Administration: For subcutaneous use only. Inject into abdominal wall, thigh, buttocks, or upper arm. Rotate injection sites within the same region. Use a new needle for each injection. Do not mix with other insulins in the same syringe unless specifically indicated (e.g., with specific NPH formulations). If using a pre-filled pen, prime the needle with 2 units before each injection. Do not share pens or needles.
5. Side Effects
Common side effects may include:
- Hypoglycemia (sweating, tremor, palpitations, hunger, confusion)

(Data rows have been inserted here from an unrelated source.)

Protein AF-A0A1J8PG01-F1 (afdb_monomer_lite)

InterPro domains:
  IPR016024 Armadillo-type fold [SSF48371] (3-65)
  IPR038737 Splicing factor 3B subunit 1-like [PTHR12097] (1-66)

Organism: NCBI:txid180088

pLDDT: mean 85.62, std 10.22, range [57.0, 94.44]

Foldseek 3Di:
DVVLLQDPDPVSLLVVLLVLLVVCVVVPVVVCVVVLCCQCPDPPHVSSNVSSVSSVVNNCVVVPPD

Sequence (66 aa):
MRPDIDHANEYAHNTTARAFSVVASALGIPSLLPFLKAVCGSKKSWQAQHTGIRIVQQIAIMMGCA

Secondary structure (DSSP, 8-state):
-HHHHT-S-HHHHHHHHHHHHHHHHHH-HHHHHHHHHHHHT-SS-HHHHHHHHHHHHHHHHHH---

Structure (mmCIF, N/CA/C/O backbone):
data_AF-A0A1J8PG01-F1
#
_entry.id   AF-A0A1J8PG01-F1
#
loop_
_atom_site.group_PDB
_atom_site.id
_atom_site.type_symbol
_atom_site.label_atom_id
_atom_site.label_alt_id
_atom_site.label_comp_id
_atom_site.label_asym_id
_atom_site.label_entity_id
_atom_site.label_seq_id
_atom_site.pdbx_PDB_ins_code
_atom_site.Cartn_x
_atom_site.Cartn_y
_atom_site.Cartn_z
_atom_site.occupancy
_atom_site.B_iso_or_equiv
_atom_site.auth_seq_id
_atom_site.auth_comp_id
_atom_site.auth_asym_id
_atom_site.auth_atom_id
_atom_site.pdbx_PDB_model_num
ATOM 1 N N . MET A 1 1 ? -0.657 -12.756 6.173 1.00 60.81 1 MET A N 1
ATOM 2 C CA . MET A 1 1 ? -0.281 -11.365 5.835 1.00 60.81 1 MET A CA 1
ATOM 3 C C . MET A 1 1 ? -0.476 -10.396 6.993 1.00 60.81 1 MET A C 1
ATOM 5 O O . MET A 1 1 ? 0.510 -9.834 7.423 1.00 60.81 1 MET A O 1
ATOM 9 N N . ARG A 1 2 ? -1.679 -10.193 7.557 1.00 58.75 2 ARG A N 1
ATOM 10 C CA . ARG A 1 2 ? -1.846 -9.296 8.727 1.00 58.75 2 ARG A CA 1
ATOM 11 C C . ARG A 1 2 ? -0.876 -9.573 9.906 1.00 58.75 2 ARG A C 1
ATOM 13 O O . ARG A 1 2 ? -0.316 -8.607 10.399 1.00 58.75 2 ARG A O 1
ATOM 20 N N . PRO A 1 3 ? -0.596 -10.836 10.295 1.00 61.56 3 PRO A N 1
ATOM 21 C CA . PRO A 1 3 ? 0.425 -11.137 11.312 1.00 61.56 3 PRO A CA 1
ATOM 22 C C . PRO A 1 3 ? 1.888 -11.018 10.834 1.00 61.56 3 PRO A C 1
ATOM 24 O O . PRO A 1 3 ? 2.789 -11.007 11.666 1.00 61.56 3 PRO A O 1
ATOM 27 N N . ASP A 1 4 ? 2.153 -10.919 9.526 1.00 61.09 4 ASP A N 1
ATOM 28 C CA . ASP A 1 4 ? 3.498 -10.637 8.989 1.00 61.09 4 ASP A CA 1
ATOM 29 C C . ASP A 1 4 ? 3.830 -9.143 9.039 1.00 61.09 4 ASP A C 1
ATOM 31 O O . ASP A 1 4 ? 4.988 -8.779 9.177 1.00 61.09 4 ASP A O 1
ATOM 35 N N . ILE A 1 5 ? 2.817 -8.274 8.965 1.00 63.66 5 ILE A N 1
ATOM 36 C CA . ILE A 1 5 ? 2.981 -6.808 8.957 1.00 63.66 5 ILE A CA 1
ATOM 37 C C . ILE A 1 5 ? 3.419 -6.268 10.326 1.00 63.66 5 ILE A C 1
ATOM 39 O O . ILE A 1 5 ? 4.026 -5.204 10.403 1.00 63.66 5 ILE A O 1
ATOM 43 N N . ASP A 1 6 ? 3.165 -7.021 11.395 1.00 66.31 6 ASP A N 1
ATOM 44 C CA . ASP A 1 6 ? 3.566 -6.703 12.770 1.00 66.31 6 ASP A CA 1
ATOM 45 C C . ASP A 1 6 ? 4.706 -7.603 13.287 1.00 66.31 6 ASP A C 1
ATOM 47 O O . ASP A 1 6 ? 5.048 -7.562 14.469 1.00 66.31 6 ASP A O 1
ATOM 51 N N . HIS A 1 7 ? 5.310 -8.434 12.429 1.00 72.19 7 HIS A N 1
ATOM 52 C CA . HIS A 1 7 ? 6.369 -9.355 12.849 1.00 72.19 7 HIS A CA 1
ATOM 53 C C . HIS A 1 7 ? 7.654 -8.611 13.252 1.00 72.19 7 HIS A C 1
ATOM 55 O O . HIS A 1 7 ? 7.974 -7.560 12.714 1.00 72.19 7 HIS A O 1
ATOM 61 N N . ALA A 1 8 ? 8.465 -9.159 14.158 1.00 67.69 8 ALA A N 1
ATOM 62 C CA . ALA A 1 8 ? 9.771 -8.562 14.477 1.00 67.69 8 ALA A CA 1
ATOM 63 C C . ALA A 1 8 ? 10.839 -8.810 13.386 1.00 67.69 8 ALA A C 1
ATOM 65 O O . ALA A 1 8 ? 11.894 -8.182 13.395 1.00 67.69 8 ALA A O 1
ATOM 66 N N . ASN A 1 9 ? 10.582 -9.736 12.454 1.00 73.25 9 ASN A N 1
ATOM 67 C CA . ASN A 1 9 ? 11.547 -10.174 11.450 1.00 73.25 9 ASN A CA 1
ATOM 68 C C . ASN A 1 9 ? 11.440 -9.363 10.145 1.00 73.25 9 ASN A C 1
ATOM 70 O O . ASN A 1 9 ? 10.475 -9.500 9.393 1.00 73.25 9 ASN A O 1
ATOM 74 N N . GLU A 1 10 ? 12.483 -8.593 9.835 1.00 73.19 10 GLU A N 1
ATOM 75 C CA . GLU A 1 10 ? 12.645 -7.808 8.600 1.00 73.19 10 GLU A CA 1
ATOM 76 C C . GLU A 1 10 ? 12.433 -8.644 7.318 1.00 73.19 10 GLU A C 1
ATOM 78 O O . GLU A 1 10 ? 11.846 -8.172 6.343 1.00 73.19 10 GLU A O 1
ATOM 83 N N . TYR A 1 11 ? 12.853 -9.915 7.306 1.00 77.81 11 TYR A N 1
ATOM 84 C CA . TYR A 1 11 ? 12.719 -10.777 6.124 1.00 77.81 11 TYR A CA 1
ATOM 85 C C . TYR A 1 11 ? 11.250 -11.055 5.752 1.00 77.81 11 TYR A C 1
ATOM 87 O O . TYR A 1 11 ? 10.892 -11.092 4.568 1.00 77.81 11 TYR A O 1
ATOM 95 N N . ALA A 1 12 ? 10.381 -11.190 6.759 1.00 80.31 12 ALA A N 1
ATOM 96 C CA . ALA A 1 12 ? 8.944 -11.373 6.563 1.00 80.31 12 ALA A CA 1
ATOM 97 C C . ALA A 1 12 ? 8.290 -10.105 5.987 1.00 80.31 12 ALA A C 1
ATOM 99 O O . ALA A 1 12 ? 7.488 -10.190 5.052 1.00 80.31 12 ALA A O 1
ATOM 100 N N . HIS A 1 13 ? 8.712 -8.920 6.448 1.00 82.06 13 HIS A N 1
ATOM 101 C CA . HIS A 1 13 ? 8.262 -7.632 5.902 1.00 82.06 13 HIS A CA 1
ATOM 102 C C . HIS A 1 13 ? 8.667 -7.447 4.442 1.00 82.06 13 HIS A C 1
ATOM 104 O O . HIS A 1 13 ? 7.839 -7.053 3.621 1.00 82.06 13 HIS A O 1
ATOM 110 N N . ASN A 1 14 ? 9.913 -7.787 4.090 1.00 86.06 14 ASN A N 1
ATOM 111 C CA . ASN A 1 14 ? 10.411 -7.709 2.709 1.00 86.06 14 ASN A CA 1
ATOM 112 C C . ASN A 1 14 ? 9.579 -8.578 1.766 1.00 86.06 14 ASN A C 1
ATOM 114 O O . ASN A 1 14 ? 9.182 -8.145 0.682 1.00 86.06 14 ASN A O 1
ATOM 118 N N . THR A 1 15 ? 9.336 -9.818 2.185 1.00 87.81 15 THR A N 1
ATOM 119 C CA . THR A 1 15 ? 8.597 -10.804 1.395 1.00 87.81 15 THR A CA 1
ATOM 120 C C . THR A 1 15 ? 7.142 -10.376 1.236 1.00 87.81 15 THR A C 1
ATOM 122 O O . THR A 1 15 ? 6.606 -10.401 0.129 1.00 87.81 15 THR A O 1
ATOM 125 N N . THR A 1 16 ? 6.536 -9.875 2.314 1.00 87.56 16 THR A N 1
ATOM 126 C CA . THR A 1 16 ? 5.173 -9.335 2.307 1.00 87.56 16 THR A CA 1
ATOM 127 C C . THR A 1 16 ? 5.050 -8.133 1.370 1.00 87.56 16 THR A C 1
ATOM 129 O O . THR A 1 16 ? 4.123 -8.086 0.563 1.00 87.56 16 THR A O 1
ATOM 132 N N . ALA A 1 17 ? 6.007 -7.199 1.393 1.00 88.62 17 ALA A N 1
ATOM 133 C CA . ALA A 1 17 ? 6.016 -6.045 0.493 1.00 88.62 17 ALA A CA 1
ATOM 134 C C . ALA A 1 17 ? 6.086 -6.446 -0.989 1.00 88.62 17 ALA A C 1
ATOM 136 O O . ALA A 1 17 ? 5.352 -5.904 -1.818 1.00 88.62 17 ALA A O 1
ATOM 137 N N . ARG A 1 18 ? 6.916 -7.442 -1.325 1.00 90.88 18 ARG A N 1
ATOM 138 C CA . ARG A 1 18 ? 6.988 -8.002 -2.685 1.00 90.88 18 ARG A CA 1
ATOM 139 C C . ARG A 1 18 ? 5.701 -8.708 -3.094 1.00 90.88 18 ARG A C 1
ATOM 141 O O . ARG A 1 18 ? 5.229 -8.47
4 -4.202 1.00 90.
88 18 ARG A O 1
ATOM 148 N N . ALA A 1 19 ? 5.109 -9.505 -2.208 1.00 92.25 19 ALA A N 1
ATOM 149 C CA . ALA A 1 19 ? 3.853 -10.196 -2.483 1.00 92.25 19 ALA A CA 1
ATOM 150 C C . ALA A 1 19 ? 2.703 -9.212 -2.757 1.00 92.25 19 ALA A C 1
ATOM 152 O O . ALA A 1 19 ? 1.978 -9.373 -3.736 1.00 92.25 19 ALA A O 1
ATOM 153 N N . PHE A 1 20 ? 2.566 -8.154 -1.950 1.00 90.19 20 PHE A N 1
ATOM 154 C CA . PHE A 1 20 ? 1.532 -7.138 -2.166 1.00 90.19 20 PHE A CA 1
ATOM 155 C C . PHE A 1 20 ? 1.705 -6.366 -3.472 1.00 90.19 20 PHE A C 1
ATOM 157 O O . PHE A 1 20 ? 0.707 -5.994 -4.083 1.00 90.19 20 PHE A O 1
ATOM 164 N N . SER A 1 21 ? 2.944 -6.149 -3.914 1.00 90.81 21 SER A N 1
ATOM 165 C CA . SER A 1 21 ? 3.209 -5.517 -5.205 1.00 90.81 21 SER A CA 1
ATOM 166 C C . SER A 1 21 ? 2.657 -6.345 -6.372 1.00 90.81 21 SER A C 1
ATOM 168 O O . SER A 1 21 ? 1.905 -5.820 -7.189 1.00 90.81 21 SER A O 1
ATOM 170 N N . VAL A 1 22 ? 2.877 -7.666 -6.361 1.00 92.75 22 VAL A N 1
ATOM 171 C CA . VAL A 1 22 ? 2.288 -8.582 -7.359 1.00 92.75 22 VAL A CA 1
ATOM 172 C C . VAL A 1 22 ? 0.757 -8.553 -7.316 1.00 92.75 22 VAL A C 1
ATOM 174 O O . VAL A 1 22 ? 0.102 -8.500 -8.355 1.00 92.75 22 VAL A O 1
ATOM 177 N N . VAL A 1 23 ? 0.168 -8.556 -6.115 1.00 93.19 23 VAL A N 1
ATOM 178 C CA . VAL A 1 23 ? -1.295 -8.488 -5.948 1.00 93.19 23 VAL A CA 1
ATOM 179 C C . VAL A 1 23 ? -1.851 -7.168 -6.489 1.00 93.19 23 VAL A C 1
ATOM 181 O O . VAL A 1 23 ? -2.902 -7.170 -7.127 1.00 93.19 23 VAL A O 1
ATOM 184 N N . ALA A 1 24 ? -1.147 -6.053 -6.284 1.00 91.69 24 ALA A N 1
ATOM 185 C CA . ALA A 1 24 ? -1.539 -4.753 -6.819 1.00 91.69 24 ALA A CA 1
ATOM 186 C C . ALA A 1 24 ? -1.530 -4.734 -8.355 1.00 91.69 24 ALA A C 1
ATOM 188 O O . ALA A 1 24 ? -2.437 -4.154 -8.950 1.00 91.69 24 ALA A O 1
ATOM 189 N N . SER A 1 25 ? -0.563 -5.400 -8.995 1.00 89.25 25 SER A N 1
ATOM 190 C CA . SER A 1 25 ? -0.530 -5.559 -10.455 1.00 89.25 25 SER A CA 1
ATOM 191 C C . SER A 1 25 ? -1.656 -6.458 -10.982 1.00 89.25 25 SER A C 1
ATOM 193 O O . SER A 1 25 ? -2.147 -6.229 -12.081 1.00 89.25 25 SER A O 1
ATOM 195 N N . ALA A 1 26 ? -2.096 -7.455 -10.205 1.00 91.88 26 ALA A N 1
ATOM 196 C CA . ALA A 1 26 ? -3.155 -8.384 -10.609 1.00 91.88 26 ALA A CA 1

- Injection site reactions (redness, swelling, itching, lipodystrophy)
- Weight gain
- Peripheral edema
6. Drug Interactions
| Drug | Effect | Severity |
|---|---|---|
| Corticosteroids (e.g., Prednisolone) | Antagonize insulin effect, increasing blood glucose. Requires dose increase. | Major |
| Beta-blockers (e.g., Propranolol) | May mask tachycardia of hypoglycemia and impair counter-regulatory response. Can also potentiate hypoglycemic effect. | Moderate |
| Thiazolidinediones (e.g., Pioglitazone) | Can cause fluid retention, exacerbating or precipitating heart failure. Monitor weight and edema. | Major |
| Alcohol | Potentiates hypoglycemic effect and impairs gluconeogenesis. Risk of delayed hypoglycemia. | Major |
| MAO Inhibitors, ACE Inhibitors | May potentiate hypoglycemic effect. | Moderate |
| Oral Hypoglycemics (Sulfonylureas, Meglitinides) | Additive hypoglycemic effect. Risk of severe hypoglycemia. | Major |
| Thyroid Hormones, Diuretics (Thiazides, Loop) | May increase blood glucose, requiring insulin dose adjustment. | Moderate |
7. Patient Counselling
- DO check blood sugar levels regularly, especially before meals, driving, and exercise.
- DO inject 0-15 minutes before or immediately after starting a meal.
- DO rotate injection sites within the same body area to prevent lipodystrophy.
- DO carry a fast-acting sugar source (glucose tablets) and a glucagon kit at all times.
- DO store unopened vials/pens in a refrigerator (2-8°C). Do not freeze.
- DON'T share pens, needles, or syringes.
- DON'T inject into moles, scars, or areas of lipodystrophy.
- DON'T skip or delay meals after injection.
- DON'T use if the solution is cloudy, discolored, or contains particles.
8. Toxicology & Storage
Overdose: Symptoms are those of hypoglycemia: Mild (sweating, palpitations, hunger), Moderate (confusion, drowsiness, slurred speech), Severe (seizures, unconsciousness, coma, neurological damage, death).
Storage: Unopened (Not in Use): Store in a refrigerator at 2°C to 8°C. Do not freeze. Keep away from the cooling element. In Use (Opened Vial/Pen): Can be kept at room temperature (below 30°C) for up to 28 days. Protect from direct heat and light. Do not refrigerate the pen in use. Discard after 28 days, even if solution remains. Do not use if frozen or exposed to temperatures >30°C. Keep out of reach of children.